After a fulsome rally of “Get together!”s the “YOU LIKE” voices turn unexpectedly harsh and fuzzed and the song dissolves into a glorious, atonal free ensemble which atomises over the course of an elongated fade, together with enthusiastic ad libs from (mostly) Baker (“What a run!,” “Get down!,” “Big story!”) into pointillistic pricks of stars, a sudden, reversing Mellotron chord and assorted dots of random.
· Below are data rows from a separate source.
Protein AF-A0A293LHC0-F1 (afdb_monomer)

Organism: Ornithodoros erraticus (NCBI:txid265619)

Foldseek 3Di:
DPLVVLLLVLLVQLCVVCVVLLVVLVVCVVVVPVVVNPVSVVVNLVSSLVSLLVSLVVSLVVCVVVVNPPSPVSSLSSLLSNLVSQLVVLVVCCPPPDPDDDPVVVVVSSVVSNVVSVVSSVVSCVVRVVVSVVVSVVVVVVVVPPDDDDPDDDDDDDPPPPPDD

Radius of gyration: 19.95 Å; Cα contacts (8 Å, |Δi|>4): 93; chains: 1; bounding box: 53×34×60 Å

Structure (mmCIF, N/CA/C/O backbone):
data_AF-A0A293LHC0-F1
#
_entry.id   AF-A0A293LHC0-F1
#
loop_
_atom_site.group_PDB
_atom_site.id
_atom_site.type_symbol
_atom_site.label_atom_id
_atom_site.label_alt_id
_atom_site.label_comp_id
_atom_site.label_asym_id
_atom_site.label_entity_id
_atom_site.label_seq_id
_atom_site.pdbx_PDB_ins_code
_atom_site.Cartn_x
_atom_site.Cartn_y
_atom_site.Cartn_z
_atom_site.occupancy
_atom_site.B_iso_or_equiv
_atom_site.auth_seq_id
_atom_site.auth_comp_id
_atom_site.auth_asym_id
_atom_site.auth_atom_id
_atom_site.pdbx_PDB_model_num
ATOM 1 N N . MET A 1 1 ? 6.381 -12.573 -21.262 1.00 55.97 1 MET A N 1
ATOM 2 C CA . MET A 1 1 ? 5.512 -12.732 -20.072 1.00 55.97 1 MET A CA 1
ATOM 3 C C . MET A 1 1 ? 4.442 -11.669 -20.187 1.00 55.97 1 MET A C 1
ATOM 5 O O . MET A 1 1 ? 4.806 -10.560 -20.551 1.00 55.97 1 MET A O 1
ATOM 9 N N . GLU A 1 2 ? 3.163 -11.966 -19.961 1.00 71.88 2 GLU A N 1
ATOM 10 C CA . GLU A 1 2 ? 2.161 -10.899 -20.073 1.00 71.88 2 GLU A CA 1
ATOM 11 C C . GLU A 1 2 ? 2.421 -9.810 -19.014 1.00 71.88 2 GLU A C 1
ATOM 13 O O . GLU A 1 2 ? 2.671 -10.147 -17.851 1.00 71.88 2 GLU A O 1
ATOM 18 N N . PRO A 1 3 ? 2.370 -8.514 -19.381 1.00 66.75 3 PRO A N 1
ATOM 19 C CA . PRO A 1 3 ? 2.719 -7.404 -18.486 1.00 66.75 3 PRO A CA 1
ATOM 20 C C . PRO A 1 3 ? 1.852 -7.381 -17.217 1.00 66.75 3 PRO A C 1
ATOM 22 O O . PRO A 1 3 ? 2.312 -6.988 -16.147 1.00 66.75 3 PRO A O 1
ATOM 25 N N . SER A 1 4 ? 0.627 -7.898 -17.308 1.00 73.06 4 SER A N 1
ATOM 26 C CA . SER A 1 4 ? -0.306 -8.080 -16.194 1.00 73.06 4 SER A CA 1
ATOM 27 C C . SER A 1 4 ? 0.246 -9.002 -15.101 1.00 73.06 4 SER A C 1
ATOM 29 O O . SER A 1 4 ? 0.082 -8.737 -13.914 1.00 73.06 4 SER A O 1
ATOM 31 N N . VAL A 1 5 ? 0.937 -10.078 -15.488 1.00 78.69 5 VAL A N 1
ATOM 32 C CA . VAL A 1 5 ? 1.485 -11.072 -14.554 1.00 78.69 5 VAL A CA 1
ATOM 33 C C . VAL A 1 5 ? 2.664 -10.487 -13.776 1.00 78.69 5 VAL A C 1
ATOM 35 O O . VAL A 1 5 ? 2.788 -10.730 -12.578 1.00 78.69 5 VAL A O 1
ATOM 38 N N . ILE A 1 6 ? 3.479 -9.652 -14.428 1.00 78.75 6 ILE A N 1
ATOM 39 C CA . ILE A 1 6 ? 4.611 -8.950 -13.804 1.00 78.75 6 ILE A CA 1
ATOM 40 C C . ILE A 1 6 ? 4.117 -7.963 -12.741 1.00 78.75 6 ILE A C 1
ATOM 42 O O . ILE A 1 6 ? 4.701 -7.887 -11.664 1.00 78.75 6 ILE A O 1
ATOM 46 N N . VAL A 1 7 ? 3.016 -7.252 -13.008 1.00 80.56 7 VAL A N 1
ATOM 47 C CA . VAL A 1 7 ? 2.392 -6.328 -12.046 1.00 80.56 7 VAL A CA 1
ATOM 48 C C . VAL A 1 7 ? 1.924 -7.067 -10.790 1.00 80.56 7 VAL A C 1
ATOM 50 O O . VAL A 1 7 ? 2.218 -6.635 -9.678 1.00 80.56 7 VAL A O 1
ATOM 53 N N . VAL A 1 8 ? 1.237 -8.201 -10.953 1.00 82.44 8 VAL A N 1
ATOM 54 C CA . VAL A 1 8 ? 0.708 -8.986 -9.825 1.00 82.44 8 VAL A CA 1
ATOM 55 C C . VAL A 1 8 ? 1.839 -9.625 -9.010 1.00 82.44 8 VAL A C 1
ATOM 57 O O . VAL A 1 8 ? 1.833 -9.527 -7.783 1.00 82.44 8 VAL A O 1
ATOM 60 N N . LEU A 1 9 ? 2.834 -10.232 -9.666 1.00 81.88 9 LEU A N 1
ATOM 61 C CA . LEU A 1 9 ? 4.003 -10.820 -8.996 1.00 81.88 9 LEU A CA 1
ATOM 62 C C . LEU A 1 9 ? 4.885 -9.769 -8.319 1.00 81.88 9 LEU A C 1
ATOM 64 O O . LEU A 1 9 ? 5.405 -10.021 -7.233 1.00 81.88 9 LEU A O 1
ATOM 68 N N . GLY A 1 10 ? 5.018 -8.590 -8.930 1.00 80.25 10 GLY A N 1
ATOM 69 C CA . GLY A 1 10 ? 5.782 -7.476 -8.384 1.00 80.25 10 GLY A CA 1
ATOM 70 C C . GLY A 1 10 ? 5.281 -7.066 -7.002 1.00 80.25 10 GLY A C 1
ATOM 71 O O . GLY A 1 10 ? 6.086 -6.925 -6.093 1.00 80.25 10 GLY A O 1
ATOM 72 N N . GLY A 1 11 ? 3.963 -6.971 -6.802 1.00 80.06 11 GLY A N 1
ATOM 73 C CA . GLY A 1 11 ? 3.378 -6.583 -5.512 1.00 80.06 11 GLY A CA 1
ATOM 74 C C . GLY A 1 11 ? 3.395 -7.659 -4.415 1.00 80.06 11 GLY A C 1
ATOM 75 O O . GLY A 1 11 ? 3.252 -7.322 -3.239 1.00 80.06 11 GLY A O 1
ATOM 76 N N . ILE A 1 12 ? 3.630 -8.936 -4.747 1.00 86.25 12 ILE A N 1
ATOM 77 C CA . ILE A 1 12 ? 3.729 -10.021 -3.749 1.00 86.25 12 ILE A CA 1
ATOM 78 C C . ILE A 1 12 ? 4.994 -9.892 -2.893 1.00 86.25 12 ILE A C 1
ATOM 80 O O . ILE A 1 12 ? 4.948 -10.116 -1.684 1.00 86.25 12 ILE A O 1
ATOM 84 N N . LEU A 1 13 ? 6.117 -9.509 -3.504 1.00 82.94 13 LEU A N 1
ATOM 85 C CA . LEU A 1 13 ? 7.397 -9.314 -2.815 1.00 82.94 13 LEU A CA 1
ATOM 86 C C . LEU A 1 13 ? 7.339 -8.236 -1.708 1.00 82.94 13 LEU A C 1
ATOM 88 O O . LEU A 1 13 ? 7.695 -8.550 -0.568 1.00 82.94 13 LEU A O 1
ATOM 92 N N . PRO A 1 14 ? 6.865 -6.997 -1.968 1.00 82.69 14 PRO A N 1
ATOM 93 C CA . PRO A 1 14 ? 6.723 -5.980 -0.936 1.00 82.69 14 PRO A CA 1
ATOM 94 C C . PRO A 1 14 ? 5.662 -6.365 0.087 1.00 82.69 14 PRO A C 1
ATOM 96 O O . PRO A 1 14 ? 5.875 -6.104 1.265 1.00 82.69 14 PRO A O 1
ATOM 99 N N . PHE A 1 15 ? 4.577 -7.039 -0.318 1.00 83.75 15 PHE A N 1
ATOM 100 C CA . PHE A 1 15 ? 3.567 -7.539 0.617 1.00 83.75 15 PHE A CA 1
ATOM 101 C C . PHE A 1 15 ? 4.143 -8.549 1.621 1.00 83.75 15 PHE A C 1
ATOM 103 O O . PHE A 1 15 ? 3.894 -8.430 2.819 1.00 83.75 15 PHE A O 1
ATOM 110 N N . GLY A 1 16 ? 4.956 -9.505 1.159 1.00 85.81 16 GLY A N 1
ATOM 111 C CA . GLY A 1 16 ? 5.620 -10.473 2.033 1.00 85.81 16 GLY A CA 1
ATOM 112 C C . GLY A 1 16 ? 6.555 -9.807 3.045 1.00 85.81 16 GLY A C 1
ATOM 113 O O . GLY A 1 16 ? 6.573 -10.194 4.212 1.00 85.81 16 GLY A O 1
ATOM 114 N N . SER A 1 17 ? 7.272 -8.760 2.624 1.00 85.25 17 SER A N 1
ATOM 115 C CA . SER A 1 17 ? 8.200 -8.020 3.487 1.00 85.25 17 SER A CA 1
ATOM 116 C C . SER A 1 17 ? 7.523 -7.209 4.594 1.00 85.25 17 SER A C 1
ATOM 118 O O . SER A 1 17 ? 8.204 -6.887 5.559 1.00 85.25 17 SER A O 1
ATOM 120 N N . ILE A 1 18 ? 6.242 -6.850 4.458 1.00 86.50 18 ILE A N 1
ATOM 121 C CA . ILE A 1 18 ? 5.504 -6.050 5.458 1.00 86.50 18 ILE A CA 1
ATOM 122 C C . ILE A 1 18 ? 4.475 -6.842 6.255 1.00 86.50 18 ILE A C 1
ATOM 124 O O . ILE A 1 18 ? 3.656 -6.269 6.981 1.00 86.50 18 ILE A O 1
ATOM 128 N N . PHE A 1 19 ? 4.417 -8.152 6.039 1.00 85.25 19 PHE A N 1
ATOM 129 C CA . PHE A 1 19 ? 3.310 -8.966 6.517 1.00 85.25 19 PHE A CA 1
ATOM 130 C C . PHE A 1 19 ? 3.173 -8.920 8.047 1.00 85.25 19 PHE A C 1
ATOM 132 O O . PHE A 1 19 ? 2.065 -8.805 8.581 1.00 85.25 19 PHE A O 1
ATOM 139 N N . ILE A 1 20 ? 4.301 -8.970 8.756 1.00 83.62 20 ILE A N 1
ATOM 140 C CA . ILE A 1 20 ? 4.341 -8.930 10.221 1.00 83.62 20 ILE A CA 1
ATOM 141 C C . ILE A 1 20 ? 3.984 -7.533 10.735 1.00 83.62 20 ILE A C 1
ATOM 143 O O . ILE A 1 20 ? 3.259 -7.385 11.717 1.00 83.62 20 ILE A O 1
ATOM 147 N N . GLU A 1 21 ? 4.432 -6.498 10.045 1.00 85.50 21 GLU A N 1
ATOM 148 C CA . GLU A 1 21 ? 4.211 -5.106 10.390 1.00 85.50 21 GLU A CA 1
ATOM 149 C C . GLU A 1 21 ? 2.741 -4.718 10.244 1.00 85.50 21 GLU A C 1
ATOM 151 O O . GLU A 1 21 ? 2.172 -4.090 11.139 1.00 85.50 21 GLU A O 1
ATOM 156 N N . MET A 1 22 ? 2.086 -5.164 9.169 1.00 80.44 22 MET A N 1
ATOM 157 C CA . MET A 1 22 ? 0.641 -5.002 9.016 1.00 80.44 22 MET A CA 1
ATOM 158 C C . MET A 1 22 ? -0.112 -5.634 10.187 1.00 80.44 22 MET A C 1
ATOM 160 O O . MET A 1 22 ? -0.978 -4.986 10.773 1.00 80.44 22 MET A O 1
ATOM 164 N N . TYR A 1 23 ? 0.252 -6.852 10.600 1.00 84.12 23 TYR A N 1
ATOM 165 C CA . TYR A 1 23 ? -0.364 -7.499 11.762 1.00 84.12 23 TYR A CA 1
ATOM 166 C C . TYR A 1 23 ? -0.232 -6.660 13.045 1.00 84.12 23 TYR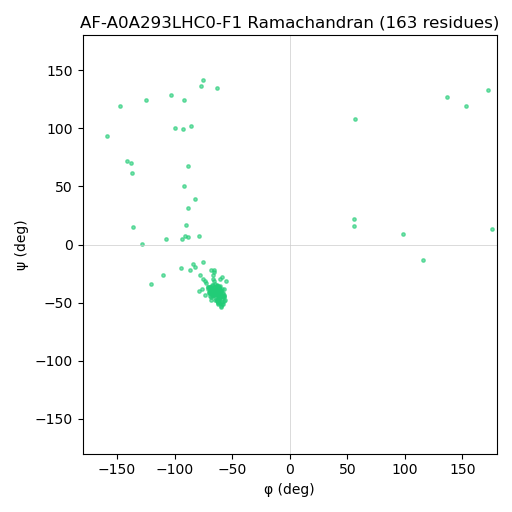 A C 1
ATOM 168 O O . TYR A 1 23 ? -1.209 -6.503 13.790 1.00 84.12 23 TYR A O 1
ATOM 176 N N . PHE A 1 24 ? 0.947 -6.079 13.290 1.00 77.25 24 PHE A N 1
ATOM 177 C CA . PHE A 1 24 ? 1.165 -5.179 14.424 1.00 77.25 24 PHE A CA 1
ATOM 178 C C . PHE A 1 24 ? 0.299 -3.921 14.333 1.00 77.25 24 PHE A C 1
ATOM 180 O O . PHE A 1 24 ? -0.344 -3.569 15.320 1.00 77.25 24 PHE A O 1
ATOM 187 N N . ILE A 1 25 ? 0.197 -3.299 13.156 1.00 80.19 25 ILE A N 1
ATOM 188 C CA . ILE A 1 25 ? -0.646 -2.117 12.925 1.00 80.19 25 ILE A CA 1
ATOM 189 C C . ILE A 1 25 ? -2.114 -2.406 13.272 1.00 80.19 25 ILE A C 1
ATOM 191 O O . ILE A 1 25 ? -2.714 -1.668 14.057 1.00 80.19 25 ILE A O 1
ATOM 195 N N . PHE A 1 26 ? -2.695 -3.493 12.750 1.00 77.75 26 PHE A N 1
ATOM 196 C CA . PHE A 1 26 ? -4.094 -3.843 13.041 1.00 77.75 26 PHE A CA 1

The overwhelming impression of Blind Faith is of a Cream and a Traffic on holiday, stretching their limbs and minds, free of pressure to be anyone or anything. In its own way (doing as it likes) it indicates a purple patch of musical freedom and cross-genre fusion to come; whatever any of the participants thought of it subsequently, they sound as though they are having an absolute ball, while Miller’s subtly less-than-documentary production precludes mere jam session status – the record feels structured and genuinely adventurous. Most subsequent “supergroups” would miss this essential interactive quality, based on the always erroneous assumption (as any cricket or football coach would tell you) that putting the “best” players together would create the best band. Despite the anguish of its central song, Blind Faith displays a certain degree of optimism about the new times to come as they prepare to reopen the curtain. The remaining two curtain callers would, as we will see, come to drastically different conclusions, even if ultimately they were both looking at the same thing.